Roberto De Gori then brought Philipp Jäggi, Head of Cloud at DEEP & Fabrice Croiseaux, CEO of Intech, to the stage, where they shared their perspective on the importance of mastering infrastructure in an AI-driven world. Together, they highlighted that successful AI adoption is both a business and an infrastructure challenge. For Philipp Jäggi “AI without control is a risk for your business. If you don't control your infrastructure, you don’t control your AI”. He also emphasized that multi-cloud is now essential. Fabrice Croiseaux added that AI is not just a financial investment but a strategic asset, and that companies must integrate it into their workflows to boost productivity and avoid falling behind. “Successful AI adoption depends on balancing regulatory compliance, controlling both training and inference costs, and choosing the right model for each specific use case”.
Nathan Mangenot, Managing Partner at Dionys & Fabrizio Heitzmann, Sales Manager at Nutanix, then shared their thoughts on how to build a sovereign hybrid multi-cloud infrastructure that ensures data control, compliance, and security, while reducing complexity, avoiding vendor lock-in, and optimizing costs in an evolving regulatory and geopolitical landscape. IT sovereignty depends on staying flexible, avoiding dependencies, and maintaining control over data, infrastructure, and technology choices.
Final round table: Building sovereign infrastructure in Europe, between innovation, regulation and trust
After these striking speeches, the summit concluded with a roundtable discussion moderated by Benjamin Cler, Director, Cloud & Engineering at Deloitte Luxembourg. The session featured industry experts Alain Herrmann, Commissioner at CNPD, Claude Marx, Director General at CSSF, Ludovic Gilles, Director at DEEP and Christine Huberty, CIO at BIL. They shared valuable insights on how regulation can act as both an enabler and a constraint, while highlighting the need to balance innovation, sovereignty, and practical technological choices in a complex and evolving European ecosystem.

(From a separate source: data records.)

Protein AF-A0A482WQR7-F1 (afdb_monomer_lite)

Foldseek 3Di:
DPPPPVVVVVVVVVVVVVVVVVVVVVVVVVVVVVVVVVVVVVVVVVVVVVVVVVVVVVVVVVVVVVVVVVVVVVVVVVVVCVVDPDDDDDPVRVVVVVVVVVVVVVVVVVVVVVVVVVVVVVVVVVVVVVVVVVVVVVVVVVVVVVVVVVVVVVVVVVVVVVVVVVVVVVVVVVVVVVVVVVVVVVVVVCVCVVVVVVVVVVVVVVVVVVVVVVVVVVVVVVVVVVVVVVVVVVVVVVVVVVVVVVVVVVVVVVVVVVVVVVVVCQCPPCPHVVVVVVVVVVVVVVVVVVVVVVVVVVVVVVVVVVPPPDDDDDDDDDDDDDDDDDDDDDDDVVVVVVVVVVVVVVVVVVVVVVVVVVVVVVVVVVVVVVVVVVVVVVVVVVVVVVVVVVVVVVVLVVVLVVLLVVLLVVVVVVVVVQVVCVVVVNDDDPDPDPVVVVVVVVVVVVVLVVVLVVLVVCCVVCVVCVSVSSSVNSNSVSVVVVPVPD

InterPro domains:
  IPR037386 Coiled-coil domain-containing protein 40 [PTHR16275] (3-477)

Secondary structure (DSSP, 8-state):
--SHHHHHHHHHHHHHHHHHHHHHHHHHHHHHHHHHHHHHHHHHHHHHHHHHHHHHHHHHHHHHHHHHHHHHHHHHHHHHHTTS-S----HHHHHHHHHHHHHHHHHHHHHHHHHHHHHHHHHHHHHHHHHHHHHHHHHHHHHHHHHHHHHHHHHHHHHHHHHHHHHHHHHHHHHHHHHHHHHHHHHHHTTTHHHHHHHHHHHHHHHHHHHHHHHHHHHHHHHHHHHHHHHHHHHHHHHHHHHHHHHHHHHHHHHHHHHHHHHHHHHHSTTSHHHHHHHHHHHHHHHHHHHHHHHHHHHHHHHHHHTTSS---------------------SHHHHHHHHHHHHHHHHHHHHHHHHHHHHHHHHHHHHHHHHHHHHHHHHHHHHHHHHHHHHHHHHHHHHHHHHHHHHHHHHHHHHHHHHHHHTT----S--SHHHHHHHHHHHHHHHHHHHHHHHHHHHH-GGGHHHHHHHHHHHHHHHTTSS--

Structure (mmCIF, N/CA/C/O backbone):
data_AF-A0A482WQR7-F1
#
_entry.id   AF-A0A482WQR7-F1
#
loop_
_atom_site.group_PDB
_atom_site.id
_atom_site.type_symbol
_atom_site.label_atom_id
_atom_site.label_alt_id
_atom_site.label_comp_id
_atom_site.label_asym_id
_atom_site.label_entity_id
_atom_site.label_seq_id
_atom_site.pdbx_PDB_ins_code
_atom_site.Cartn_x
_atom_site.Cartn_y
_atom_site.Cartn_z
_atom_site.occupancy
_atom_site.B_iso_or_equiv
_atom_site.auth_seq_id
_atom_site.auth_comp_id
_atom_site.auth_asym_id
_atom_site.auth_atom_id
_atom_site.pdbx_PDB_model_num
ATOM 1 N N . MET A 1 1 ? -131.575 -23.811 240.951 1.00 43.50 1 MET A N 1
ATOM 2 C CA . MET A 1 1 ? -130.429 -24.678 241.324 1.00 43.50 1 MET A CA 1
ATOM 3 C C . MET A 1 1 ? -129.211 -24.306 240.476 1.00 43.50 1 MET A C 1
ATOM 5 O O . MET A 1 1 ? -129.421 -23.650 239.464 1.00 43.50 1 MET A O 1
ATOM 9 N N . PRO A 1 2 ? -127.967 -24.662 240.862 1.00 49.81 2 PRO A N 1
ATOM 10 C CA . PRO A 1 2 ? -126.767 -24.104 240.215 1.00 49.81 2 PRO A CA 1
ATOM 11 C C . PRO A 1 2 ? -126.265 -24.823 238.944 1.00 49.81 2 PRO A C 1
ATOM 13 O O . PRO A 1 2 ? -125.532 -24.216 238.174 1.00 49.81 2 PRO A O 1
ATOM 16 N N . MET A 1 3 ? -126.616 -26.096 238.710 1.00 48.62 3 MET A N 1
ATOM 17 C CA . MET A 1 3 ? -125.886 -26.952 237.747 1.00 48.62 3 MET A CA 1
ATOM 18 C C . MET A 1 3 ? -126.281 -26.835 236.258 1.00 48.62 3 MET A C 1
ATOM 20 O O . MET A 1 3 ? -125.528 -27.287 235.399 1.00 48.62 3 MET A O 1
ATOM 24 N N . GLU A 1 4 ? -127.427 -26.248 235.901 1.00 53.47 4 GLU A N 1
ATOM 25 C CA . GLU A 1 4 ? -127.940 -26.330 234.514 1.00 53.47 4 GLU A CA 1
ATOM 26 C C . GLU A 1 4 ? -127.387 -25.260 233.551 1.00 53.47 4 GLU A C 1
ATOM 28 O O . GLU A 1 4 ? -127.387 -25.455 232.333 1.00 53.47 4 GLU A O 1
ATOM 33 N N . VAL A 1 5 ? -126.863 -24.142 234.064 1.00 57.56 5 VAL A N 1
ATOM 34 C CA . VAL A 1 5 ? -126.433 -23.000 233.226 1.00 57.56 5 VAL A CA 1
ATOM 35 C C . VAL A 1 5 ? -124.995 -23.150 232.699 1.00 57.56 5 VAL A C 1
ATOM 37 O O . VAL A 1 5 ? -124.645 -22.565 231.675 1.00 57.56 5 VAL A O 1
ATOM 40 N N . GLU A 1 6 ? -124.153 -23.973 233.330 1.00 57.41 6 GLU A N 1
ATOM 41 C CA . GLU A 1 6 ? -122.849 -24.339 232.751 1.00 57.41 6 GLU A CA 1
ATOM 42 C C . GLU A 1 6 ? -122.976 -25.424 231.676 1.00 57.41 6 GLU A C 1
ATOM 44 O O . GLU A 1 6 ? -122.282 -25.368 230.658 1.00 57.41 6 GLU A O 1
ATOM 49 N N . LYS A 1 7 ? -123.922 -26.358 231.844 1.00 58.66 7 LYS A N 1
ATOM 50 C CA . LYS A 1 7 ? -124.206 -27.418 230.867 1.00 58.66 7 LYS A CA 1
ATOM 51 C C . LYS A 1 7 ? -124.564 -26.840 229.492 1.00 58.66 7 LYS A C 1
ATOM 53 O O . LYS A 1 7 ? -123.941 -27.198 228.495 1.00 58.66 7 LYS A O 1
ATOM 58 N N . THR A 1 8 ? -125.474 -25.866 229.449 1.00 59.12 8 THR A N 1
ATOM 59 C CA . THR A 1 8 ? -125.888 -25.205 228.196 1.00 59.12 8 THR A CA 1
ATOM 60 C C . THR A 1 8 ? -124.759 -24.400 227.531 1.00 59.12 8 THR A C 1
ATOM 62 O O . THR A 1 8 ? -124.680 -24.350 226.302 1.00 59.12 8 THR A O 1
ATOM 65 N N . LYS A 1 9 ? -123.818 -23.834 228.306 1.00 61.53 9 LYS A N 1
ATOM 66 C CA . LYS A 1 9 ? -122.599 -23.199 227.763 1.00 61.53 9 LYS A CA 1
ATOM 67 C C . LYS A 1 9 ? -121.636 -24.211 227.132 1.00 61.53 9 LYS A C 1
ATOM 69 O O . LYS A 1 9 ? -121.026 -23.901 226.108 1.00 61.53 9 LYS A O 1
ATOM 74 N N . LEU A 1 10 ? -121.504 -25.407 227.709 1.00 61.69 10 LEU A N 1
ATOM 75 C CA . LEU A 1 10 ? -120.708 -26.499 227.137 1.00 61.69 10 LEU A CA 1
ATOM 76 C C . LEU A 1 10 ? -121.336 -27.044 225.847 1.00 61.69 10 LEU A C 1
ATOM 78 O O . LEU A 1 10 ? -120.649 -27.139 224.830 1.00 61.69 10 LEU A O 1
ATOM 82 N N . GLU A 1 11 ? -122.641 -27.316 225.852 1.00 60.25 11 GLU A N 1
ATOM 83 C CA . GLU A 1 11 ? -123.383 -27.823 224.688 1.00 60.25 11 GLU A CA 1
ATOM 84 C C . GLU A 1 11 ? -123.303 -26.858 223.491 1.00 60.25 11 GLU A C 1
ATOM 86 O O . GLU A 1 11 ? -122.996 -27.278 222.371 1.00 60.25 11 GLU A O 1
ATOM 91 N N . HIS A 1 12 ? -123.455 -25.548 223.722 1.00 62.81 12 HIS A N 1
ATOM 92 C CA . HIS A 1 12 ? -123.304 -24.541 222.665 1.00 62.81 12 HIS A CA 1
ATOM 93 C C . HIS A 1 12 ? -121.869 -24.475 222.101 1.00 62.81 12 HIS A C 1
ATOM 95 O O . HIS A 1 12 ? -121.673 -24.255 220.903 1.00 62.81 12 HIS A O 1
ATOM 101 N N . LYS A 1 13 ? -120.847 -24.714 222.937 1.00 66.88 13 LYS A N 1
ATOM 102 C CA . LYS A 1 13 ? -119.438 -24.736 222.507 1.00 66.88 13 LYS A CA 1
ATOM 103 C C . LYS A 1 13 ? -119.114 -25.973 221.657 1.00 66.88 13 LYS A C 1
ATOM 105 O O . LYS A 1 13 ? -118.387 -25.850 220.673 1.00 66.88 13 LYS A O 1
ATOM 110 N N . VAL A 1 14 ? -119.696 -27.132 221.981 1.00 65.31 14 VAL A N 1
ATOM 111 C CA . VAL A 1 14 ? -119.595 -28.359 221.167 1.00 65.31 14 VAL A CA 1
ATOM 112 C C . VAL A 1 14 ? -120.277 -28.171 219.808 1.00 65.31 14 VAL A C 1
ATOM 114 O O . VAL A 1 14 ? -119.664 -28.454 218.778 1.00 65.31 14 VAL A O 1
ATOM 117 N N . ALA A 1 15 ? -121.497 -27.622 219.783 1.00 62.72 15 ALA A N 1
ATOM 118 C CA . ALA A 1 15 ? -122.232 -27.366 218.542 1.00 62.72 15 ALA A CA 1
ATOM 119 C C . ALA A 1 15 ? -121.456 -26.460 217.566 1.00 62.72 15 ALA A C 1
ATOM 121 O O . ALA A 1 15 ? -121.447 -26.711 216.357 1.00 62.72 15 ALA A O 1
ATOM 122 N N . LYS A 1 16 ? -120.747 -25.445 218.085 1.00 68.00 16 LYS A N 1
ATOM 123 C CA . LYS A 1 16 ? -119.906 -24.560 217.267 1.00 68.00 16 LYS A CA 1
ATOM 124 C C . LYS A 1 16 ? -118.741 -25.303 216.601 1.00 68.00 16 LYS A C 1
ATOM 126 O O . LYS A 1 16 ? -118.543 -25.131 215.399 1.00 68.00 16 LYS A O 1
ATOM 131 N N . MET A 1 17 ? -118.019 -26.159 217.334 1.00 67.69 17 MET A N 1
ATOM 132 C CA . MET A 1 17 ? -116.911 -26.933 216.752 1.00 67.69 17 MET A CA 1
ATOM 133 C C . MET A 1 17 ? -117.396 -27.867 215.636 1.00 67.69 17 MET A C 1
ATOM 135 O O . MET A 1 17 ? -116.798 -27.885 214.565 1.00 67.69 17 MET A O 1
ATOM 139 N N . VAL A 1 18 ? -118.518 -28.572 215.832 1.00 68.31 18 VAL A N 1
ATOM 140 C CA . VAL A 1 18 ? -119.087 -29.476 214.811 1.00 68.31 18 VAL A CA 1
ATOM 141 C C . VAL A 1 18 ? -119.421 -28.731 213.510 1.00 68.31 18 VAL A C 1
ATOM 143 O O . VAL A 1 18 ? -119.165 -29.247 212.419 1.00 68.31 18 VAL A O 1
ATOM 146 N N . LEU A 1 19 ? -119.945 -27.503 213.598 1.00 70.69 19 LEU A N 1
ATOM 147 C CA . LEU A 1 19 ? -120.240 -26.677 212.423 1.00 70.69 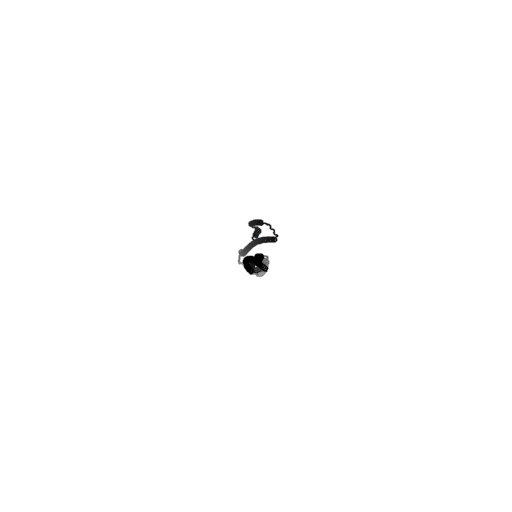19 LEU A CA 1
ATOM 148 C C . LEU A 1 19 ? -118.963 -26.236 211.683 1.00 70.69 19 LEU A C 1
ATOM 150 O O . LEU A 1 19 ? -118.931 -26.230 210.451 1.00 70.69 19 LEU A O 1
ATOM 154 N N . GLU A 1 20 ? -117.909 -25.886 212.422 1.00 69.75 20 GLU A N 1
ATOM 155 C CA . GLU A 1 20 ? -116.613 -25.485 211.862 1.00 69.75 20 GLU A CA 1
ATOM 156 C C . GLU A 1 20 ? -115.889 -26.674 211.203 1.00 69.75 20 GLU A C 1
ATOM 158 O O . GLU A 1 20 ? -115.425 -26.542 210.067 1.00 69.75 20 GLU A O 1
ATOM 163 N N . THR A 1 21 ? -115.903 -27.865 211.817 1.00 69.38 21 THR A N 1
ATOM 164 C CA . THR A 1 21 ? -115.379 -29.100 211.203 1.00 69.38 21 THR A CA 1
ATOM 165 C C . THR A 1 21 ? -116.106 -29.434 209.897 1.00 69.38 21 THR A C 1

During the discussion, Alain Herrmann highlighted that regulation should not be seen merely as a constraint, but rather as a foundation for trust and quality in the digital ecosystem, emphasizing that the key question is not where data is located, but under which jurisdiction it falls. Claude Marx noted that regulation, when properly calibrated, is not a barrier but a key enabler, providing the structure needed for safe innovation, strengthening resilience, and requiring organizations to assess sovereignty and technology choices on a case-by-case basis. “To a certain extent, regulation is useful, necessary and needed to develop in a same way’’.
Ludovic Gilles pointed out that regulation not only drives innovation but also highlights the structural gaps within the European ecosystem, while opening opportunities such as multi-cloud strategies in regulated environments: “Regulation is challenging and an opportunity.’’
Christine Huberty explained that while organizations aim to prioritize European solutions whenever possible, it is not always feasible in practice. At the same time, she also highlighted the progress made in Europe and the need to balance ambition with operational realities.
This fifth edition of the TechSense Summit highlighted the growing strategic importance of infrastructure in an increasingly complex digital landscape. From cyber-resilience to data governance, AI readiness and digital sovereignty, discussions underscored the need for organizations to regain control over their technological foundations. More than a technical matter, infrastructure is now emerging as a key driver of resilience, trust and long-term competitiveness.